Art. 30. A documentação relativa à qualificação técnica limitar-se-á a:
I - registro ou inscrição na entidade profissional competente;
II - comprovação de aptidão para desempenho de atividade pertinente e compatível em características, quantidades e prazos com o objeto da licitação, e indicação das instalações e do aparelhamento e do pessoal técnico adequados e disponíveis para a realização do objeto da licitação, bem como da qualificação de cada um dos membros da equipe técnica que se responsabilizará pelos trabalhos;
III - comprovação, fornecida pelo órgão licitante, de que recebeu os documentos, e, quando exigido, de que tomou conhecimento de todas as informações e das condições locais para o cumprimento das obrigações objeto da licitação;
IV - prova de atendimento de requisitos previstos em lei especial, quando for o caso.
Art. 31. A documentação relativa à qualificação econômico-financeira limitar-se-á a:
I - balanço patrimonial e demonstrações contábeis do último exercício social, já exigíveis e apresentados na forma da lei, que comprovem a boa situação financeira da empresa, vedada a sua substituição por balancetes ou balanços provisórios, podendo ser atualizados por índices oficiais quando encerrado há mais de 3 (três) meses da data de apresentação da proposta;
II - certidão negativa de falência ou concordata expedida pelo distribuidor da sede da pessoa jurídica, ou de execução patrimonial, expedida no domicílio da pessoa física;
III - garantia, nas mesmas modalidades e critérios previstos no "caput" e § 1º do art. 56 desta Lei, limitada a 1% (um por cento) do valor estimado do objeto da contratação.
Analisando os dispositivos supra, tem-se que a regularidade jurídica não nos trás maiores problemas, posto que contrato social ou documento similar e documentos pessoais dos sócios, necessariamente os proponentes os deve possuir, ou simplesmente seriam fantasmas, sem qualquer direito civil.
Entretanto, quando passamos a abordar a regularidade fiscal disposta no art. 29 e considerando que eles podem ser dispensados na modalidade convite, entendemos que tal circunstância fere indubitavelmente o Princípio da Isonomia.
A regularidade fiscal é obtida através de certidões e certificados nos quais pessoas jurídicas de direito público, responsáveis pela arrecadação de certo tributo, as emitem.
Essa regularidade é adstrita à comprovação de quitação com contribuições perante o Fundo de Garantia por Tempo de Serviço, com as Contribuições Sociais perante o Instituto Nacional do Seguro Social, bem como quitação de pagamento de tributos federais, estaduais e municipais e, ainda, a regularidade perante a Justiça do Trabalho, oriundo de débitos trabalhistas.
Conforme dito, entendemos que a dispensa desses documentos, seja total ou parcialmente, fere o Princípio da Isonomia.

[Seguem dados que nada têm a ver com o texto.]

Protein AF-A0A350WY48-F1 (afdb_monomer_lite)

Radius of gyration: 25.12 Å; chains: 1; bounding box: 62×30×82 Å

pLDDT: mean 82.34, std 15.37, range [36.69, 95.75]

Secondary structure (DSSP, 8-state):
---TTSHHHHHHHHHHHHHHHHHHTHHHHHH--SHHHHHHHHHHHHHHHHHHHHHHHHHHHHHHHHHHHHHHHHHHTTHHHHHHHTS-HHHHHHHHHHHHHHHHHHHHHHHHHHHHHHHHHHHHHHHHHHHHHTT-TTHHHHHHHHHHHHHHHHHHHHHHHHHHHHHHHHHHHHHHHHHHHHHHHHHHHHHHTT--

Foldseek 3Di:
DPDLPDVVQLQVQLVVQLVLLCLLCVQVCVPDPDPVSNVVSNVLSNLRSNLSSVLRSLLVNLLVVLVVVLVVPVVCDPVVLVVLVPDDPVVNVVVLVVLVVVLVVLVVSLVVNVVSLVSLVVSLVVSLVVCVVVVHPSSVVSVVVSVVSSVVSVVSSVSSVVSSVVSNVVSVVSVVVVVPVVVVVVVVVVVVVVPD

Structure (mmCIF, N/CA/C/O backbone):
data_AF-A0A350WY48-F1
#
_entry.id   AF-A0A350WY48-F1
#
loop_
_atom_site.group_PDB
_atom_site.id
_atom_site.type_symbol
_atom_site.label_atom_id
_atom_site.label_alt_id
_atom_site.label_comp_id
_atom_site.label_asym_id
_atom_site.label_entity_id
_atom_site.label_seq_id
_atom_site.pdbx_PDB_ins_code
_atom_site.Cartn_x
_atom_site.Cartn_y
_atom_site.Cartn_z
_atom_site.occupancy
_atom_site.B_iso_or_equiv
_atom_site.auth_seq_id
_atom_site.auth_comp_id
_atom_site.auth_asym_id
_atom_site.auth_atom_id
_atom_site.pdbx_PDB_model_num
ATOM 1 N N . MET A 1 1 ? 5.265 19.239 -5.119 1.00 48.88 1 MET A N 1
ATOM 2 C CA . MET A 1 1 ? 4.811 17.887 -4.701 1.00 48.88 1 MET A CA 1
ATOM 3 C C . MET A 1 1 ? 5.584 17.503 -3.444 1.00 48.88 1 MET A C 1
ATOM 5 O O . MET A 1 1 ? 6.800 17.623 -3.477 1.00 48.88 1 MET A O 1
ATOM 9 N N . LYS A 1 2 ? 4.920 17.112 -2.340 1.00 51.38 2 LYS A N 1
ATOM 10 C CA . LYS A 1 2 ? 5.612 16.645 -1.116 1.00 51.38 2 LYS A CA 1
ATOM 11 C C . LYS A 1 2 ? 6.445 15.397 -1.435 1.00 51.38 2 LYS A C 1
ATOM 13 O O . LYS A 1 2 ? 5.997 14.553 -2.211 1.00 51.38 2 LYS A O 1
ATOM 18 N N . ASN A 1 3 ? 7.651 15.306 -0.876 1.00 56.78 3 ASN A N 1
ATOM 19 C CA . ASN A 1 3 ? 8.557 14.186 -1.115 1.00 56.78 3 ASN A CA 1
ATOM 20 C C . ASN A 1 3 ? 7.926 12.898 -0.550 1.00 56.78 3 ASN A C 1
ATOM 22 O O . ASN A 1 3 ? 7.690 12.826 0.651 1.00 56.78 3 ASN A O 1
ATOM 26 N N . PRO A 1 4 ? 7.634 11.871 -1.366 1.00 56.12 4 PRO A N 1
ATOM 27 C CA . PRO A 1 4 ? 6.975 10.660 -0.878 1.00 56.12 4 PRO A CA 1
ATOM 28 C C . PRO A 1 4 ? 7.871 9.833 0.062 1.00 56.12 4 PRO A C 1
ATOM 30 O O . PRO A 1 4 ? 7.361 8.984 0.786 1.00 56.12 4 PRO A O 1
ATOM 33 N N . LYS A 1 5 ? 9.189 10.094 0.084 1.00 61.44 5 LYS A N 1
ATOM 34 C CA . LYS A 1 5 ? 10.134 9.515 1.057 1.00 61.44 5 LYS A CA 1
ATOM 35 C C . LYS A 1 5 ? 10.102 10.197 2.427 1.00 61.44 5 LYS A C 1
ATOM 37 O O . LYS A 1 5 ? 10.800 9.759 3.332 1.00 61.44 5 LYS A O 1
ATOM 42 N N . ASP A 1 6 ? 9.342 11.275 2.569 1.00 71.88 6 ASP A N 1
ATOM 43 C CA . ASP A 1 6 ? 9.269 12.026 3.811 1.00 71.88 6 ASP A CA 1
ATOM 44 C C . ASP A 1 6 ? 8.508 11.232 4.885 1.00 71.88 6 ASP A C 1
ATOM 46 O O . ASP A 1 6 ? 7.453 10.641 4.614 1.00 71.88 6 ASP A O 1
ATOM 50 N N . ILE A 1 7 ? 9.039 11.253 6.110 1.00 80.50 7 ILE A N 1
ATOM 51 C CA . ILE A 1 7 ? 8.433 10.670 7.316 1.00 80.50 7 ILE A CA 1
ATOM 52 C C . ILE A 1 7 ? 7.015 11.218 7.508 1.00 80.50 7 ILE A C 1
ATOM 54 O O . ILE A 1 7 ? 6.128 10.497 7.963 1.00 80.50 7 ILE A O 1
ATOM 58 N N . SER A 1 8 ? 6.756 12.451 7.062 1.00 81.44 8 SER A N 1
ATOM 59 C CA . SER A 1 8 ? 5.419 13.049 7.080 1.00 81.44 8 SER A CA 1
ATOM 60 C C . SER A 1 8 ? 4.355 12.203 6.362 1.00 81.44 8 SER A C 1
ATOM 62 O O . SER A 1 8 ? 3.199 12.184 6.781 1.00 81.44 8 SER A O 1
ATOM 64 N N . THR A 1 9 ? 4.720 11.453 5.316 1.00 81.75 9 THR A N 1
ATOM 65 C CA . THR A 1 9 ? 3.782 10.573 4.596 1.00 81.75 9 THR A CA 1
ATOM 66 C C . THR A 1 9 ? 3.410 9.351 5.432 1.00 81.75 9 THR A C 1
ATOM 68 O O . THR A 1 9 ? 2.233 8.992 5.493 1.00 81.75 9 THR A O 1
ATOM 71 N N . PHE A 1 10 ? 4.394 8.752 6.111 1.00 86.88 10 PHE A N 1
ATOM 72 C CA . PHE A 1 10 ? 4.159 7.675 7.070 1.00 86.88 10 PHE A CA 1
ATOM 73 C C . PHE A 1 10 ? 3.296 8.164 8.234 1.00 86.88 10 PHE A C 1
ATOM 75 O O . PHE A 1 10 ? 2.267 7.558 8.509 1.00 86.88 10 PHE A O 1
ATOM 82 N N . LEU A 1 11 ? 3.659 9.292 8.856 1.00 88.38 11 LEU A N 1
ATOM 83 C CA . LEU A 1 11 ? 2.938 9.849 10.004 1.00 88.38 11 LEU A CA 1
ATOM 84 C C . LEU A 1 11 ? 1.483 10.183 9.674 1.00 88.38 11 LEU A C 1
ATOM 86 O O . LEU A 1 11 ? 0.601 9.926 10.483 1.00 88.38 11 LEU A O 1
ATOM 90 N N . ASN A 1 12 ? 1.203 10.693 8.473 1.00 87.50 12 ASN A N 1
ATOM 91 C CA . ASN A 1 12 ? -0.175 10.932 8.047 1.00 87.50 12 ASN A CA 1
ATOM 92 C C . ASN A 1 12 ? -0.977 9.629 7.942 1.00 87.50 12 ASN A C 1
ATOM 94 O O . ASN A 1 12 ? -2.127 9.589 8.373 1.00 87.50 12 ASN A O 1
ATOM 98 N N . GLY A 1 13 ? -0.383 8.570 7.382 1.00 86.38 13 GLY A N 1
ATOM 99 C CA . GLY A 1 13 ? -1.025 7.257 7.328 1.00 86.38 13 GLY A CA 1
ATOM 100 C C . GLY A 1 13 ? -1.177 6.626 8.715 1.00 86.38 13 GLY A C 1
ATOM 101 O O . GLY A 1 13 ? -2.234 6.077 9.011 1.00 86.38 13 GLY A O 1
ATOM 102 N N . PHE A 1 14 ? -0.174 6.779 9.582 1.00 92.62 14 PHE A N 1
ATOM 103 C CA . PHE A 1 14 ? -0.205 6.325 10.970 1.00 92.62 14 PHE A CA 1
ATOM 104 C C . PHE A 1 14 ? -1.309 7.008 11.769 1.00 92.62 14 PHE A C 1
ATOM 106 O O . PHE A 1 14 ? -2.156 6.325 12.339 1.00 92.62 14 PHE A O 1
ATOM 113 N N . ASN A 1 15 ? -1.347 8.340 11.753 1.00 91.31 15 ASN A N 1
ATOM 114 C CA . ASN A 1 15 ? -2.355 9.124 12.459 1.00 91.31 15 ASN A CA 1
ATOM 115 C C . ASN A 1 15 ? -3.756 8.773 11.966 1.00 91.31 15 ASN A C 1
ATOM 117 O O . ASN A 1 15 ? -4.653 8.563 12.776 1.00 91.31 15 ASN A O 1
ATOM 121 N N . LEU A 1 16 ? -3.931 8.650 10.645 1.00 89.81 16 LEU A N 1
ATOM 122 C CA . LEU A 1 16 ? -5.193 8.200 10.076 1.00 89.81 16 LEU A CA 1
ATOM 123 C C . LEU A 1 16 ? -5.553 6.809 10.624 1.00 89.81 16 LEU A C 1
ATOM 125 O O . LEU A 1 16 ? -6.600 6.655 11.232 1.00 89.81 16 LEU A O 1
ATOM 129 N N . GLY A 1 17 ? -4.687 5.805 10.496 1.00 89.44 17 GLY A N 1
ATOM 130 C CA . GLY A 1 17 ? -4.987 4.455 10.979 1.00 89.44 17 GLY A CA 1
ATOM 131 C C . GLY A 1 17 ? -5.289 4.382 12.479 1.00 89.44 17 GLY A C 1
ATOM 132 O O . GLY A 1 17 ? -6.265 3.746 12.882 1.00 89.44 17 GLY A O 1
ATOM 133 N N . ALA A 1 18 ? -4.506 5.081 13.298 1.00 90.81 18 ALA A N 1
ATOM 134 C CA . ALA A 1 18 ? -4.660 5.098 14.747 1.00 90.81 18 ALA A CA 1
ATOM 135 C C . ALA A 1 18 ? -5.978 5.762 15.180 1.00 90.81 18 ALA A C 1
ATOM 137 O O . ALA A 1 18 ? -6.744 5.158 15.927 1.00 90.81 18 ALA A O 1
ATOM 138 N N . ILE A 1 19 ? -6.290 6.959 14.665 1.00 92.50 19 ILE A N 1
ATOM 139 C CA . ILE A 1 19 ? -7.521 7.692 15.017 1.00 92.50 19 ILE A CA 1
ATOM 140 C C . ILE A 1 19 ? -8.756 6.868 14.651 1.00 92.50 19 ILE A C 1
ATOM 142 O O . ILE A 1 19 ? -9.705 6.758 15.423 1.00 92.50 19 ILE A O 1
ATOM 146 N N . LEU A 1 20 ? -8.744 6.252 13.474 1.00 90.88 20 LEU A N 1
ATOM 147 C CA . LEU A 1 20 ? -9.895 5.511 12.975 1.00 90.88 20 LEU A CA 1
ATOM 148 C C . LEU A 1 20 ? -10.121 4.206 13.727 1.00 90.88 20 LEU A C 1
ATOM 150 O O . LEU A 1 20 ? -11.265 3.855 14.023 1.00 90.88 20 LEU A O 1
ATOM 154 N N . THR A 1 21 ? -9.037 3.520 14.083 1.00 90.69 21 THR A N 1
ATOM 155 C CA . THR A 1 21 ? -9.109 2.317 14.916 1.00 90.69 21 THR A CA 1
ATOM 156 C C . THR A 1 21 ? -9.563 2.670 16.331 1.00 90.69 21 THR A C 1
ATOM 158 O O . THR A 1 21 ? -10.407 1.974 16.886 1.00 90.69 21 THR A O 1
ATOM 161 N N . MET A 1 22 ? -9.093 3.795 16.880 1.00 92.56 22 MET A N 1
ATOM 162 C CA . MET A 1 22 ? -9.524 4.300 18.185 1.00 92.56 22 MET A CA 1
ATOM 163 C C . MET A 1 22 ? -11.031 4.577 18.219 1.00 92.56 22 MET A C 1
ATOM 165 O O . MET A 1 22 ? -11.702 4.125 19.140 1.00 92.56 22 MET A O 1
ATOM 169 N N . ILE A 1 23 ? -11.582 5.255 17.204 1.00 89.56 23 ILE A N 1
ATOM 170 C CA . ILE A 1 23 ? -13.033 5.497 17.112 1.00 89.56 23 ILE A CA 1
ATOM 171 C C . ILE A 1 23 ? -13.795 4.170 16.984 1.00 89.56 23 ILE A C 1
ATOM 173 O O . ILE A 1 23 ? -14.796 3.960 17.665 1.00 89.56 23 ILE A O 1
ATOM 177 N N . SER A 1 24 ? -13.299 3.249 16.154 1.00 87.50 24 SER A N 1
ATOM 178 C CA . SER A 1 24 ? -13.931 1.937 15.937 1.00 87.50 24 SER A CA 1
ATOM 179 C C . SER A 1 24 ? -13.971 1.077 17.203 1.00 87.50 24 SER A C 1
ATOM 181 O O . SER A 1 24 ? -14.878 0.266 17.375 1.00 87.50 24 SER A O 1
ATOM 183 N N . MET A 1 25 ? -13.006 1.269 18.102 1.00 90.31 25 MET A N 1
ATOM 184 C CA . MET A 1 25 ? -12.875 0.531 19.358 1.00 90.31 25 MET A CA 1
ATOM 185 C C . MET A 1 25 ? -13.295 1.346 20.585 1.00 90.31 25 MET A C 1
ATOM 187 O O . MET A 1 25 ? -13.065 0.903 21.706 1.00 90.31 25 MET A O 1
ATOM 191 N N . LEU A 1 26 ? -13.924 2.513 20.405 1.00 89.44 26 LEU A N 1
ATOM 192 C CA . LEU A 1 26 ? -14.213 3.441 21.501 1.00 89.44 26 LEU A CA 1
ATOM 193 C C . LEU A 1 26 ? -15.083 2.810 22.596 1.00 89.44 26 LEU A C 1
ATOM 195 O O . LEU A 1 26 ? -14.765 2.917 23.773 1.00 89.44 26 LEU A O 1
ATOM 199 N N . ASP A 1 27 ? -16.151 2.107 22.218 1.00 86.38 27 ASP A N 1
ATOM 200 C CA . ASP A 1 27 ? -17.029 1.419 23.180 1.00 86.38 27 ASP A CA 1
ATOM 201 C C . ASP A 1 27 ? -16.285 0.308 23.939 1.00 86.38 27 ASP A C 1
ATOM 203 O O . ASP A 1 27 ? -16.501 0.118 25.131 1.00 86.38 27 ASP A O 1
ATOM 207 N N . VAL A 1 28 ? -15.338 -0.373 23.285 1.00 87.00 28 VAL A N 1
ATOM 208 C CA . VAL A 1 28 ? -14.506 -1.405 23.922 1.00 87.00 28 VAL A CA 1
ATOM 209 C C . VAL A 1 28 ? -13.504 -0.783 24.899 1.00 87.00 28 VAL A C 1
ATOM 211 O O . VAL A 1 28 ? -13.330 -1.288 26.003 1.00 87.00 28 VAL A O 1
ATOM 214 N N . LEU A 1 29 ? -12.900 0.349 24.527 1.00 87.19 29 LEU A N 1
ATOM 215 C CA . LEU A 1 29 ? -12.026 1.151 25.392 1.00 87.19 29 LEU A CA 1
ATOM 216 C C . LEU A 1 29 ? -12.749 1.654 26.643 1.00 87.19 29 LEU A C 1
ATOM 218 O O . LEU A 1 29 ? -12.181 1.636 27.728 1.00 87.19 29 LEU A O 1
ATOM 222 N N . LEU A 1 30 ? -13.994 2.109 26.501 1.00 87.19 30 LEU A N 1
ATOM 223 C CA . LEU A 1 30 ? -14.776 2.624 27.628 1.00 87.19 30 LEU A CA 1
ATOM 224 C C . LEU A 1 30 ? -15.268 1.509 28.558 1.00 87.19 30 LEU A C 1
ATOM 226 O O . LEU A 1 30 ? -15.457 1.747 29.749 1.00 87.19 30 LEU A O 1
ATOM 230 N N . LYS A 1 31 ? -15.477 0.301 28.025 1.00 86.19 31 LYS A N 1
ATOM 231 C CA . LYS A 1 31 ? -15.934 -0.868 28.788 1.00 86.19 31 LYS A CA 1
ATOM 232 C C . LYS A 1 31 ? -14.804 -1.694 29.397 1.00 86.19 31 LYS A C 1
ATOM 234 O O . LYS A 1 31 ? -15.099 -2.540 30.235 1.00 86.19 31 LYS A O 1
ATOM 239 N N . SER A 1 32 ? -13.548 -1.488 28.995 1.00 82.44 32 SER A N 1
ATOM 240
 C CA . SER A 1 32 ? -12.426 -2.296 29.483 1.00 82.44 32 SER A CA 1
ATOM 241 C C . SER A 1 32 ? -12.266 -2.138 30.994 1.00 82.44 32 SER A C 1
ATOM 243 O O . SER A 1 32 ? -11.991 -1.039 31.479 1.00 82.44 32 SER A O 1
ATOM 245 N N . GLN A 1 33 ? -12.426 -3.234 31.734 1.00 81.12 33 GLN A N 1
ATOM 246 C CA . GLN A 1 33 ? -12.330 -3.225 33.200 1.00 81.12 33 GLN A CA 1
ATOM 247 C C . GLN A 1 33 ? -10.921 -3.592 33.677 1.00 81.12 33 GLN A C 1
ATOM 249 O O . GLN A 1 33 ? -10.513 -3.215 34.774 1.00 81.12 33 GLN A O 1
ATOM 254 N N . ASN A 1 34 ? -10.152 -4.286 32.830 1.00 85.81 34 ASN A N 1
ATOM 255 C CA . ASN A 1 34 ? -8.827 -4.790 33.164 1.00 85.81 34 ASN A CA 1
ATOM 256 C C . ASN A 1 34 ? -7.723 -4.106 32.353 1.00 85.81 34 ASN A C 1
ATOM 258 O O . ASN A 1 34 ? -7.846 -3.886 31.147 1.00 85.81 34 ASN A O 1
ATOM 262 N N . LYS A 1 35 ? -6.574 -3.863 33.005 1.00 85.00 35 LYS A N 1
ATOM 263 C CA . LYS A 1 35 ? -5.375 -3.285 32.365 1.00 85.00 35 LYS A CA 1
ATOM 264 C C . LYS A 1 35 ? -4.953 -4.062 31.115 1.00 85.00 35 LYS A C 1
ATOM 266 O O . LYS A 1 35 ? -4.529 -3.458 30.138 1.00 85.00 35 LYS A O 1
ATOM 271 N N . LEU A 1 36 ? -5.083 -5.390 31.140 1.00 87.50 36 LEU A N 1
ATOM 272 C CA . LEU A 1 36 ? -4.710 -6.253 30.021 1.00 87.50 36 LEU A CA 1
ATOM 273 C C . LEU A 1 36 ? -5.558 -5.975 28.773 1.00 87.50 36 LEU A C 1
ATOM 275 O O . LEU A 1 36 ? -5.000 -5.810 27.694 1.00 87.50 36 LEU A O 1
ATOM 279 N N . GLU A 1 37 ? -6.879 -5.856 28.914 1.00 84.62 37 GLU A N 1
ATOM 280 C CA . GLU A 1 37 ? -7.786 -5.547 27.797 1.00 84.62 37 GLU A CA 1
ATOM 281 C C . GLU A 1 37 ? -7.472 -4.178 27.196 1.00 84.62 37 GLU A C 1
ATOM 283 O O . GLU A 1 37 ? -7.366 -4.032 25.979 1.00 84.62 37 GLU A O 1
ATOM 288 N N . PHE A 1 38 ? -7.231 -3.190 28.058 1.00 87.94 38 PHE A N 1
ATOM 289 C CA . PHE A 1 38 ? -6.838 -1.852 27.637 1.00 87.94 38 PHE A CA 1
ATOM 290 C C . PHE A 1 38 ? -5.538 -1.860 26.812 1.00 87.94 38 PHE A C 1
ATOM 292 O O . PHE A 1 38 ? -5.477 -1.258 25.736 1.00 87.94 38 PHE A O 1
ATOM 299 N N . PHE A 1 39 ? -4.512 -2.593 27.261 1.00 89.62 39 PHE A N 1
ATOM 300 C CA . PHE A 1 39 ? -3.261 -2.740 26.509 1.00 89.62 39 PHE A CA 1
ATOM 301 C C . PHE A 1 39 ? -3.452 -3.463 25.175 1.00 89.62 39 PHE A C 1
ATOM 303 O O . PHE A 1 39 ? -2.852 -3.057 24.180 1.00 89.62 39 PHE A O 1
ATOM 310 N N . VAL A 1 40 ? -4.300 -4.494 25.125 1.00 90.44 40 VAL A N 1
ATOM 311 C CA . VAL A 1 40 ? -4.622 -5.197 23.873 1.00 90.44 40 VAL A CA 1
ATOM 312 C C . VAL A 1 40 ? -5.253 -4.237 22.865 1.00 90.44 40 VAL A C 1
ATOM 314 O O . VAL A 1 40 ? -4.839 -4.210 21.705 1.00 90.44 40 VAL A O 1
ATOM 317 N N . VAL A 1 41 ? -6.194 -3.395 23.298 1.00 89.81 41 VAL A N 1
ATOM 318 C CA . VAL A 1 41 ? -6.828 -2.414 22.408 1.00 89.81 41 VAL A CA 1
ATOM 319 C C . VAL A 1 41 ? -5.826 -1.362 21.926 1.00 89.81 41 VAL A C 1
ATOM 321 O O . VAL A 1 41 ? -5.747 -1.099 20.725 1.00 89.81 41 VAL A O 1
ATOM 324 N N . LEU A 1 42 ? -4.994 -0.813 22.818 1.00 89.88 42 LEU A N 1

De fato, imaginemos uma empresa que não realiza suas contribuições para o Fundo de Garantia por Tempo de Serviço. Essa omissão prejudica seus próprios funcionários que, eventualmente demitidos sem justa causa ou os que venham a se aposentar, por exemplo, estarão desamparados em momento socialmente crucial de suas vidas.
Além disso, imaginemos que esta mesma empresa não quite o Imposto Predial Territorial Urbano – IPTU, tributo municipal que é utilizado para custear qualquer despesa pública, dada sua característica de não vinculabilidade, conforme nos ensina SABBAG (2011, p.403). É evidente que o ente municipal responsável pela arrecadação será lesionado pela ausência do pagamento, o que prejudica toda a municipalidade.
É com esse recurso financeiro que o município pode construir escolas, adquirir ambulâncias, merenda escolar, comprar livros didáticos, construir ou mesmo reformar uma praça, dentre tantas outras finalidades.
A importância do tributo não é simplesmente retirar do cidadão parte de seus recursos. Segundo SABBAG (2011, p.403), a finalidade da arrecadação é estritamente pública, é essencialmente em busca de se melhorar a vida de toda uma sociedade.
Feita essa abordagem, entendemos ser inaceitável a dispensa de documentos fiscais simplesmente porque a contratação é de pequeno vulto ou porque o procedimento é reconhecidamente simplificado.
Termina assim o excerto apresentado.